[Raw data Boundary: Start]

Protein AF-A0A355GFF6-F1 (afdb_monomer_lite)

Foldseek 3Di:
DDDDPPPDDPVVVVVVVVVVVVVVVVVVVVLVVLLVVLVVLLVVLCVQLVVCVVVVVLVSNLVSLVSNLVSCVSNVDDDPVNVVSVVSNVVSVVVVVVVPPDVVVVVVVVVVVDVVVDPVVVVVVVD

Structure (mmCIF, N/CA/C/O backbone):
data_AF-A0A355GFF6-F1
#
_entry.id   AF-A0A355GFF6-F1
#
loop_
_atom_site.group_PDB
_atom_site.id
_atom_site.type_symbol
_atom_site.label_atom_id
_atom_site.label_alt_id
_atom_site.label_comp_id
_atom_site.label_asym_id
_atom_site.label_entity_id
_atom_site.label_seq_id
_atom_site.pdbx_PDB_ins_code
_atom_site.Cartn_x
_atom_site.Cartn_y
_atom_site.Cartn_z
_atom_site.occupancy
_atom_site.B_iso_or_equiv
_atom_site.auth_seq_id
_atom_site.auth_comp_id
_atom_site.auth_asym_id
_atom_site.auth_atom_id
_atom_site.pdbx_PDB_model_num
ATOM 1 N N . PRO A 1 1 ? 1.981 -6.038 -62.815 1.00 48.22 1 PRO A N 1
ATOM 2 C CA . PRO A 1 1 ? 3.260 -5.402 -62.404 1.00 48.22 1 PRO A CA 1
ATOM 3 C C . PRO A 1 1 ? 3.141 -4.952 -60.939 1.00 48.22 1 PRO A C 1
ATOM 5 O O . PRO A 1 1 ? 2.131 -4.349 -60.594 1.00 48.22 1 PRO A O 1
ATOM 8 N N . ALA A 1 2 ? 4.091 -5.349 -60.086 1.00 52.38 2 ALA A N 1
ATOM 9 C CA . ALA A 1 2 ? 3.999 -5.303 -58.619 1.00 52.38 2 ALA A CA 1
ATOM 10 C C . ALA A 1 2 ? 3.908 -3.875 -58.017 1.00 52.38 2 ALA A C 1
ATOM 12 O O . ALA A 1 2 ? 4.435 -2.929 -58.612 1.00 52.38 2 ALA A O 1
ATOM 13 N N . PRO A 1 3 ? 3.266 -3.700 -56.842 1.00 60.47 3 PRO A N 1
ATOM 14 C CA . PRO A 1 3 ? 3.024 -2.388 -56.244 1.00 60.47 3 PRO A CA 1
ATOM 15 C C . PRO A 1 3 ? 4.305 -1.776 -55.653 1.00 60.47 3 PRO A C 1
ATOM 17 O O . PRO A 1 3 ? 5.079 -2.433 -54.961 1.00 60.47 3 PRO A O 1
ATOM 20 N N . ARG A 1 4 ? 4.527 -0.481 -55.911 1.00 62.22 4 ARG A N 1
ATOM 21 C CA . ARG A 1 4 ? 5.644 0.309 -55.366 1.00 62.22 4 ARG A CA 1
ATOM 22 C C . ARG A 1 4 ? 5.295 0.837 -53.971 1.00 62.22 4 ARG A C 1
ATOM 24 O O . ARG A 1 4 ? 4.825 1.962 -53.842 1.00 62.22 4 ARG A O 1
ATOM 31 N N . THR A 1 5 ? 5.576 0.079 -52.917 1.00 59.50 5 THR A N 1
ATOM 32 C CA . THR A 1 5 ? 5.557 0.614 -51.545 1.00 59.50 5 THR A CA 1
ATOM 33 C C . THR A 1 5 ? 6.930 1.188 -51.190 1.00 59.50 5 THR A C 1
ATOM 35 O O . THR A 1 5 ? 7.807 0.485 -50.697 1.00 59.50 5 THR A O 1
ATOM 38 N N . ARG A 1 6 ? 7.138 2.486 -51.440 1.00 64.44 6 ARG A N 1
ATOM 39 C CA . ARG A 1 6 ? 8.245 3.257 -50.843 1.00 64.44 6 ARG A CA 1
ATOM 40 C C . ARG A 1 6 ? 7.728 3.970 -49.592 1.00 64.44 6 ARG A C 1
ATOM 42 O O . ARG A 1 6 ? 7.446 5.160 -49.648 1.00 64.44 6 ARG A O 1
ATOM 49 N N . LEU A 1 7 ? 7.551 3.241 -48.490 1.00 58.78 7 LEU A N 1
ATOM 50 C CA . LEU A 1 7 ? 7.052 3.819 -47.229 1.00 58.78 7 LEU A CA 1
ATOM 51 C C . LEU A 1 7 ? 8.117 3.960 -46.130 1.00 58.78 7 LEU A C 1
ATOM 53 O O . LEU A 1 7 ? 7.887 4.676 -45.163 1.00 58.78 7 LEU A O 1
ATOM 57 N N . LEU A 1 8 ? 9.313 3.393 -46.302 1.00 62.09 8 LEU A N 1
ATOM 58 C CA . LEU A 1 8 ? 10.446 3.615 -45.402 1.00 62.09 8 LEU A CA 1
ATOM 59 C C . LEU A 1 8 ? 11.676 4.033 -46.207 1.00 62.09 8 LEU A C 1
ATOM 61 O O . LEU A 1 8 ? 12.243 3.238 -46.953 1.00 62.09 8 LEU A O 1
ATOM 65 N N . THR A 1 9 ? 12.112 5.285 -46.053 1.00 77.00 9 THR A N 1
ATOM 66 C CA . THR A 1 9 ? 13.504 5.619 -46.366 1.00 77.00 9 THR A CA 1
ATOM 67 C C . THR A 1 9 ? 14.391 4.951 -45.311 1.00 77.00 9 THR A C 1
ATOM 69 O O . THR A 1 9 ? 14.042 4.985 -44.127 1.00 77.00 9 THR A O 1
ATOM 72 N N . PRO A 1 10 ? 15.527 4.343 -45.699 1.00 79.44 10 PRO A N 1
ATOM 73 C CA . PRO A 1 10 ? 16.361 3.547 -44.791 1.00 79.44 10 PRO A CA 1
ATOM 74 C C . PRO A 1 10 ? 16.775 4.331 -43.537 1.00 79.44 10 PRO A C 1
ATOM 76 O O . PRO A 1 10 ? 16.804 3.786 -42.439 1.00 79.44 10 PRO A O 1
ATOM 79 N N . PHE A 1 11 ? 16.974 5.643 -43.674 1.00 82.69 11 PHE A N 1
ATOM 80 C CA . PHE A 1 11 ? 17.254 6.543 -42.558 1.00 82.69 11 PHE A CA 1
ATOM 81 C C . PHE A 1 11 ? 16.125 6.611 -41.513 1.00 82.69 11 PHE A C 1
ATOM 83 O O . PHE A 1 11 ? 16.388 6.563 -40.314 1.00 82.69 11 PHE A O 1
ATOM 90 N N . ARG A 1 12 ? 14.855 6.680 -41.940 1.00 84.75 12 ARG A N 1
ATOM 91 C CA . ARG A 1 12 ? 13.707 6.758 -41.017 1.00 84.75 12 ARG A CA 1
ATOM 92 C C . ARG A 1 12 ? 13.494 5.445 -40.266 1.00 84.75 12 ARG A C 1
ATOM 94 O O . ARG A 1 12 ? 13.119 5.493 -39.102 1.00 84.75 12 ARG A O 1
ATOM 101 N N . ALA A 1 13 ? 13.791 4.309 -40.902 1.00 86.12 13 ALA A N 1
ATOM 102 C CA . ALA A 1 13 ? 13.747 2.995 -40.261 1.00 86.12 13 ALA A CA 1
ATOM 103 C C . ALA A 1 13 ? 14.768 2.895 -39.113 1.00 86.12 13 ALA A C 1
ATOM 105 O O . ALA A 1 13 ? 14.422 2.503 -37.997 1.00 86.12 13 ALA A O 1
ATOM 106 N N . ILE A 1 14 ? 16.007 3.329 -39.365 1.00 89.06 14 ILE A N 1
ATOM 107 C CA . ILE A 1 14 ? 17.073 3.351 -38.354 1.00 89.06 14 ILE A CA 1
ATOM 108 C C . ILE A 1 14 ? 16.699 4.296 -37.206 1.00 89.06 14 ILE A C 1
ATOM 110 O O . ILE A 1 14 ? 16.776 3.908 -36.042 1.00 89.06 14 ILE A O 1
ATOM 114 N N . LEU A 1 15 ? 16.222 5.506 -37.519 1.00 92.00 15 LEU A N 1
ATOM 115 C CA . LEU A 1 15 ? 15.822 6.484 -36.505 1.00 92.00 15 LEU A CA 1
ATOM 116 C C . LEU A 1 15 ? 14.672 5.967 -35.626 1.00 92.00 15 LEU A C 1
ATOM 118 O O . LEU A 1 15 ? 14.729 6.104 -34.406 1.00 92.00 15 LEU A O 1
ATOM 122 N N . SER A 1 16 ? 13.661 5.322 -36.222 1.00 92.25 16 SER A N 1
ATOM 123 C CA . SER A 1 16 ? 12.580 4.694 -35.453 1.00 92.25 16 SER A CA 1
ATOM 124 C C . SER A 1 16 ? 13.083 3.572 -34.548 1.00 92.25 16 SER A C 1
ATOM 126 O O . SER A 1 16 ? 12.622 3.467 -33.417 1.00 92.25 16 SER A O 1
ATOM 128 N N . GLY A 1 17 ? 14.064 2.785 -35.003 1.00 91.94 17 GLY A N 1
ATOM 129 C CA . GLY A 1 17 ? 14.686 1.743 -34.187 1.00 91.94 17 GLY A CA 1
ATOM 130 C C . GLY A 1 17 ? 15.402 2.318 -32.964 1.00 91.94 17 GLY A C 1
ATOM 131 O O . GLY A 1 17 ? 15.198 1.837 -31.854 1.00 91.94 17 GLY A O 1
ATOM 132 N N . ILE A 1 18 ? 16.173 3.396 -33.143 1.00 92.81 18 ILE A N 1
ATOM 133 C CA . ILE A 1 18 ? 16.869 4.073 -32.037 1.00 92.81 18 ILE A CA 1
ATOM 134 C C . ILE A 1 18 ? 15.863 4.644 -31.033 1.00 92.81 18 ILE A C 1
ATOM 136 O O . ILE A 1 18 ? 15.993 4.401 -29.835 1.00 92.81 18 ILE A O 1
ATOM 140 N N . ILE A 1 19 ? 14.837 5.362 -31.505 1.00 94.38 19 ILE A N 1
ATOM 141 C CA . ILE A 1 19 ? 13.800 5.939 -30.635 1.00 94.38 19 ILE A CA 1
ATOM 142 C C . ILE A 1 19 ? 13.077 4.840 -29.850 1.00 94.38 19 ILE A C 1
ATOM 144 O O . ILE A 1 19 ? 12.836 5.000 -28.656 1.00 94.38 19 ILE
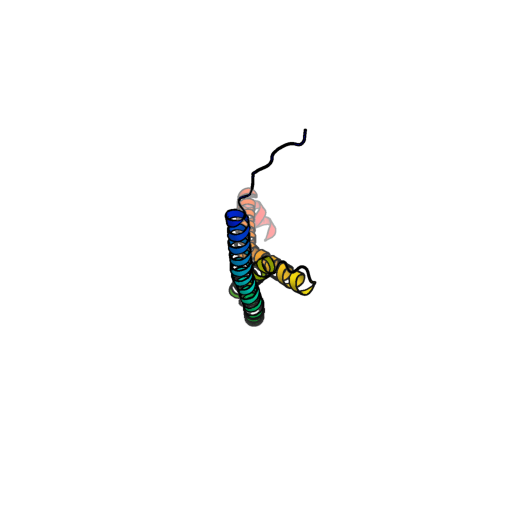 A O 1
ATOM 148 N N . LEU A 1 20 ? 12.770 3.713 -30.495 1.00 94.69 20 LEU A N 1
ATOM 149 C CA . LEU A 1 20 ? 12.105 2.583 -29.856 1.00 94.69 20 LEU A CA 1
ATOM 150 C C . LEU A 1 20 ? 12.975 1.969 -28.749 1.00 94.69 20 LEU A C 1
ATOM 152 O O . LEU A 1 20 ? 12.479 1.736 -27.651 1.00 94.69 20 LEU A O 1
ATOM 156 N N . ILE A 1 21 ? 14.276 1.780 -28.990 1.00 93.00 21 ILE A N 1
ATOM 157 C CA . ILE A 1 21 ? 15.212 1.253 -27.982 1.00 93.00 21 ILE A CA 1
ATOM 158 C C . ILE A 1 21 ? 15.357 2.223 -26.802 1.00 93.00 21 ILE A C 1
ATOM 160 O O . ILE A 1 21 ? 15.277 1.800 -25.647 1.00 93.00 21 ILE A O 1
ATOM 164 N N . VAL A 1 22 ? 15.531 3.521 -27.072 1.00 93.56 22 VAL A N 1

[Raw data Boundary: End]
[Raw data Boundary: Start]

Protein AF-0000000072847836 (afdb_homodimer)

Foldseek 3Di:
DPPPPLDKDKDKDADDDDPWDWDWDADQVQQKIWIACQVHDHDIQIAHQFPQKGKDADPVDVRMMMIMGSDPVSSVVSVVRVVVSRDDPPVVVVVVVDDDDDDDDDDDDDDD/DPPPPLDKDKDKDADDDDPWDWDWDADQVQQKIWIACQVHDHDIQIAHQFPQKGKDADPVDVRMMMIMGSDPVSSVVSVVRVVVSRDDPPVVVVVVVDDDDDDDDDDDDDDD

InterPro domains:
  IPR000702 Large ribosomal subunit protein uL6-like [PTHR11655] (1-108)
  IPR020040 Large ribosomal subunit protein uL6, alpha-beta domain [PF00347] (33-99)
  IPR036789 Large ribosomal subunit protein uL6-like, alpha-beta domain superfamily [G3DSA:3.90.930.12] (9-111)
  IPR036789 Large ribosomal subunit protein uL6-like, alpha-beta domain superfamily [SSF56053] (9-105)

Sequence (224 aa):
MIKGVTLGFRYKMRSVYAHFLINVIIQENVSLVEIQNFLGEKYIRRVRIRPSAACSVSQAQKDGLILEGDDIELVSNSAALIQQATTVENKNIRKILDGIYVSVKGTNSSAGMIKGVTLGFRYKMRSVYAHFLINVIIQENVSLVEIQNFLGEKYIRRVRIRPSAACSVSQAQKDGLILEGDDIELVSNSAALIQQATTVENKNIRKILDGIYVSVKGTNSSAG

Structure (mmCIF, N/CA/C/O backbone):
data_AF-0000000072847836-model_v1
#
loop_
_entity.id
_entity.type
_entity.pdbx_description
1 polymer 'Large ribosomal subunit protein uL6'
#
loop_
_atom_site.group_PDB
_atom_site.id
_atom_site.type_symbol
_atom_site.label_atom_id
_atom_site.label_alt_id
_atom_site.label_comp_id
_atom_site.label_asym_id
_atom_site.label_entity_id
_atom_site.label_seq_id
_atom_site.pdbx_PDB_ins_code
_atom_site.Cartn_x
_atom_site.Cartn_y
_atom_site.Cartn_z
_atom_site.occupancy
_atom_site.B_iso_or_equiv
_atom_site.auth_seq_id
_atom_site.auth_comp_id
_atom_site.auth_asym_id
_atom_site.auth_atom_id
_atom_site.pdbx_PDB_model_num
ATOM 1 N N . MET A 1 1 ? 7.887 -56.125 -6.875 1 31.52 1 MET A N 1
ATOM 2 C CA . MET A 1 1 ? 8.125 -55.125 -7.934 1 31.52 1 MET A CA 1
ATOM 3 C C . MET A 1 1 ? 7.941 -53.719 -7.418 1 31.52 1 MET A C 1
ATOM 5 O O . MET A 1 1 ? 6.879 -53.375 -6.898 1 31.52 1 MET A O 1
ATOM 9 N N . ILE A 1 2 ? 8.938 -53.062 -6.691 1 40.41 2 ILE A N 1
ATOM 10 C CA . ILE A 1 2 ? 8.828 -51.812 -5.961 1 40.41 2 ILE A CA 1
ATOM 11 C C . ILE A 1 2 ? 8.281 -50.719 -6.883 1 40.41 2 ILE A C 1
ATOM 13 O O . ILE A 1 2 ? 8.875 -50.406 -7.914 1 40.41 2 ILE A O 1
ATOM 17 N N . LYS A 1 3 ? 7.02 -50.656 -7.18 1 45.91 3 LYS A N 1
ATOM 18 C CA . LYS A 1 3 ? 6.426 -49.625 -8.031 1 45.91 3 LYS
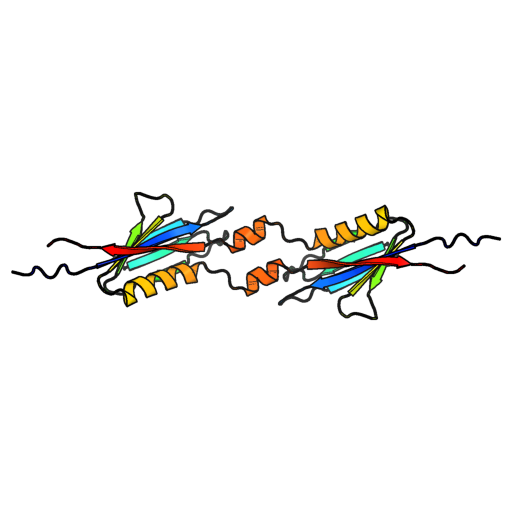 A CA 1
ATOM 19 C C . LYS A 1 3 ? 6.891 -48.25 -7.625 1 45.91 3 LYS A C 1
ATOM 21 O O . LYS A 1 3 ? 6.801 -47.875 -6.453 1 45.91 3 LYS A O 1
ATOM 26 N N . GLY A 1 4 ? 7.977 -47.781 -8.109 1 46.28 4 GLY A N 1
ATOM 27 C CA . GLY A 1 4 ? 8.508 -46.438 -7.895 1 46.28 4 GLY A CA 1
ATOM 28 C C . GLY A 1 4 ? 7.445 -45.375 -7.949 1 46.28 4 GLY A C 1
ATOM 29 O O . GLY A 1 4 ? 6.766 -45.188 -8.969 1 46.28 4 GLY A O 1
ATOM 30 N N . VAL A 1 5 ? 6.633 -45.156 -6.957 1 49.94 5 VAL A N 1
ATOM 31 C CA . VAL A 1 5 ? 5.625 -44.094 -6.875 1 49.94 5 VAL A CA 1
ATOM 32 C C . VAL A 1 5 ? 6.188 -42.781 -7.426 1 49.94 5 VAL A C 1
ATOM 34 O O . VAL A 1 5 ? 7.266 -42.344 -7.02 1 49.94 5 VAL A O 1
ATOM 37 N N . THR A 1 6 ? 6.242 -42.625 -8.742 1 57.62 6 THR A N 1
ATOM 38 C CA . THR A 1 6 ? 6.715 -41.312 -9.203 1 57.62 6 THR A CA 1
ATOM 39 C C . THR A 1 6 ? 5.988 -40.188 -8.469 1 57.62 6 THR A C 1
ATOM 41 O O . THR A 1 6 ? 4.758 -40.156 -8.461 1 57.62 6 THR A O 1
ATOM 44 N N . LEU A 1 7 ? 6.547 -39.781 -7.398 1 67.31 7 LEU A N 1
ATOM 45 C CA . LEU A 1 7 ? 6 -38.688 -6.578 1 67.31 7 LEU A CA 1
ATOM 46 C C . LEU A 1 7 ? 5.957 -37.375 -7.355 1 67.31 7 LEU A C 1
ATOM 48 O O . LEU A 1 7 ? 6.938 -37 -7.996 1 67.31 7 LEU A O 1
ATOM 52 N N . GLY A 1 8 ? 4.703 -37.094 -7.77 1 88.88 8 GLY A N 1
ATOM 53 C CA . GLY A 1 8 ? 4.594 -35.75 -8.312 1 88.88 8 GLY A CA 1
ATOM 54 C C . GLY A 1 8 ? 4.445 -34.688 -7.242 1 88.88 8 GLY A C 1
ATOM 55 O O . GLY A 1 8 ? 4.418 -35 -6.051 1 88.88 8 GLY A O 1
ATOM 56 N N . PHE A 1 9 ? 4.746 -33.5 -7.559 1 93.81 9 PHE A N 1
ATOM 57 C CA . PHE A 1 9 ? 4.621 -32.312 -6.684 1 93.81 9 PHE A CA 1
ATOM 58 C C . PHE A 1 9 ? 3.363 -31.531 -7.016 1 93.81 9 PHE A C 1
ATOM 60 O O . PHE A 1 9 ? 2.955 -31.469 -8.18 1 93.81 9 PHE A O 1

[Raw data Boundary: End]

**What to produce**. Return exactly the part of the listing above that opens with the line containing "ATOM 11 C C" and closes with the line containing "ATOM 41 O O". Pictures stay out.

**Task output**.
ATOM 11 C C . ILE A 1 2 ? 8.281 -50.719 -6.883 1 40.41 2 ILE A C 1
ATOM 13 O O . ILE A 1 2 ? 8.875 -50.406 -7.914 1 40.41 2 ILE A O 1
ATOM 17 N N . LYS A 1 3 ? 7.02 -50.656 -7.18 1 45.91 3 LYS A N 1
ATOM 18 C CA . LYS A 1 3 ? 6.426 -49.625 -8.031 1 45.91 3 LYS
 A CA 1
ATOM 19 C C . LYS A 1 3 ? 6.891 -48.25 -7.625 1 45.91 3 LYS A C 1
ATOM 21 O O . LYS A 1 3 ? 6.801 -47.875 -6.453 1 45.91 3 LYS A O 1
ATOM 26 N N . GLY A 1 4 ? 7.977 -47.781 -8.109 1 46.28 4 GLY A N 1
ATOM 27 C CA . GLY A 1 4 ? 8.508 -46.438 -7.895 1 46.28 4 GLY A CA 1
ATOM 28 C C . GLY A 1 4 ? 7.445 -45.375 -7.949 1 46.28 4 GLY A C 1
ATOM 29 O O . GLY A 1 4 ? 6.766 -45.188 -8.969 1 46.28 4 GLY A O 1
ATOM 30 N N . VAL A 1 5 ? 6.633 -45.156 -6.957 1 49.94 5 VAL A N 1
ATOM 31 C CA . VAL A 1 5 ? 5.625 -44.094 -6.875 1 49.94 5 VAL A CA 1
ATOM 32 C C . VAL A 1 5 ? 6.188 -42.781 -7.426 1 49.94 5 VAL A C 1
ATOM 34 O O . VAL A 1 5 ? 7.266 -42.344 -7.02 1 49.94 5 VAL A O 1
ATOM 37 N N . THR A 1 6 ? 6.242 -42.625 -8.742 1 57.62 6 THR A N 1
ATOM 38 C CA . THR A 1 6 ? 6.715 -41.312 -9.203 1 57.62 6 THR A CA 1
ATOM 39 C C . THR A 1 6 ? 5.988 -40.188 -8.469 1 57.62 6 THR A C 1
ATOM 41 O O . THR A 1 6 ? 4.758 -40.156 -8.461 1 57.62 6 THR A O 1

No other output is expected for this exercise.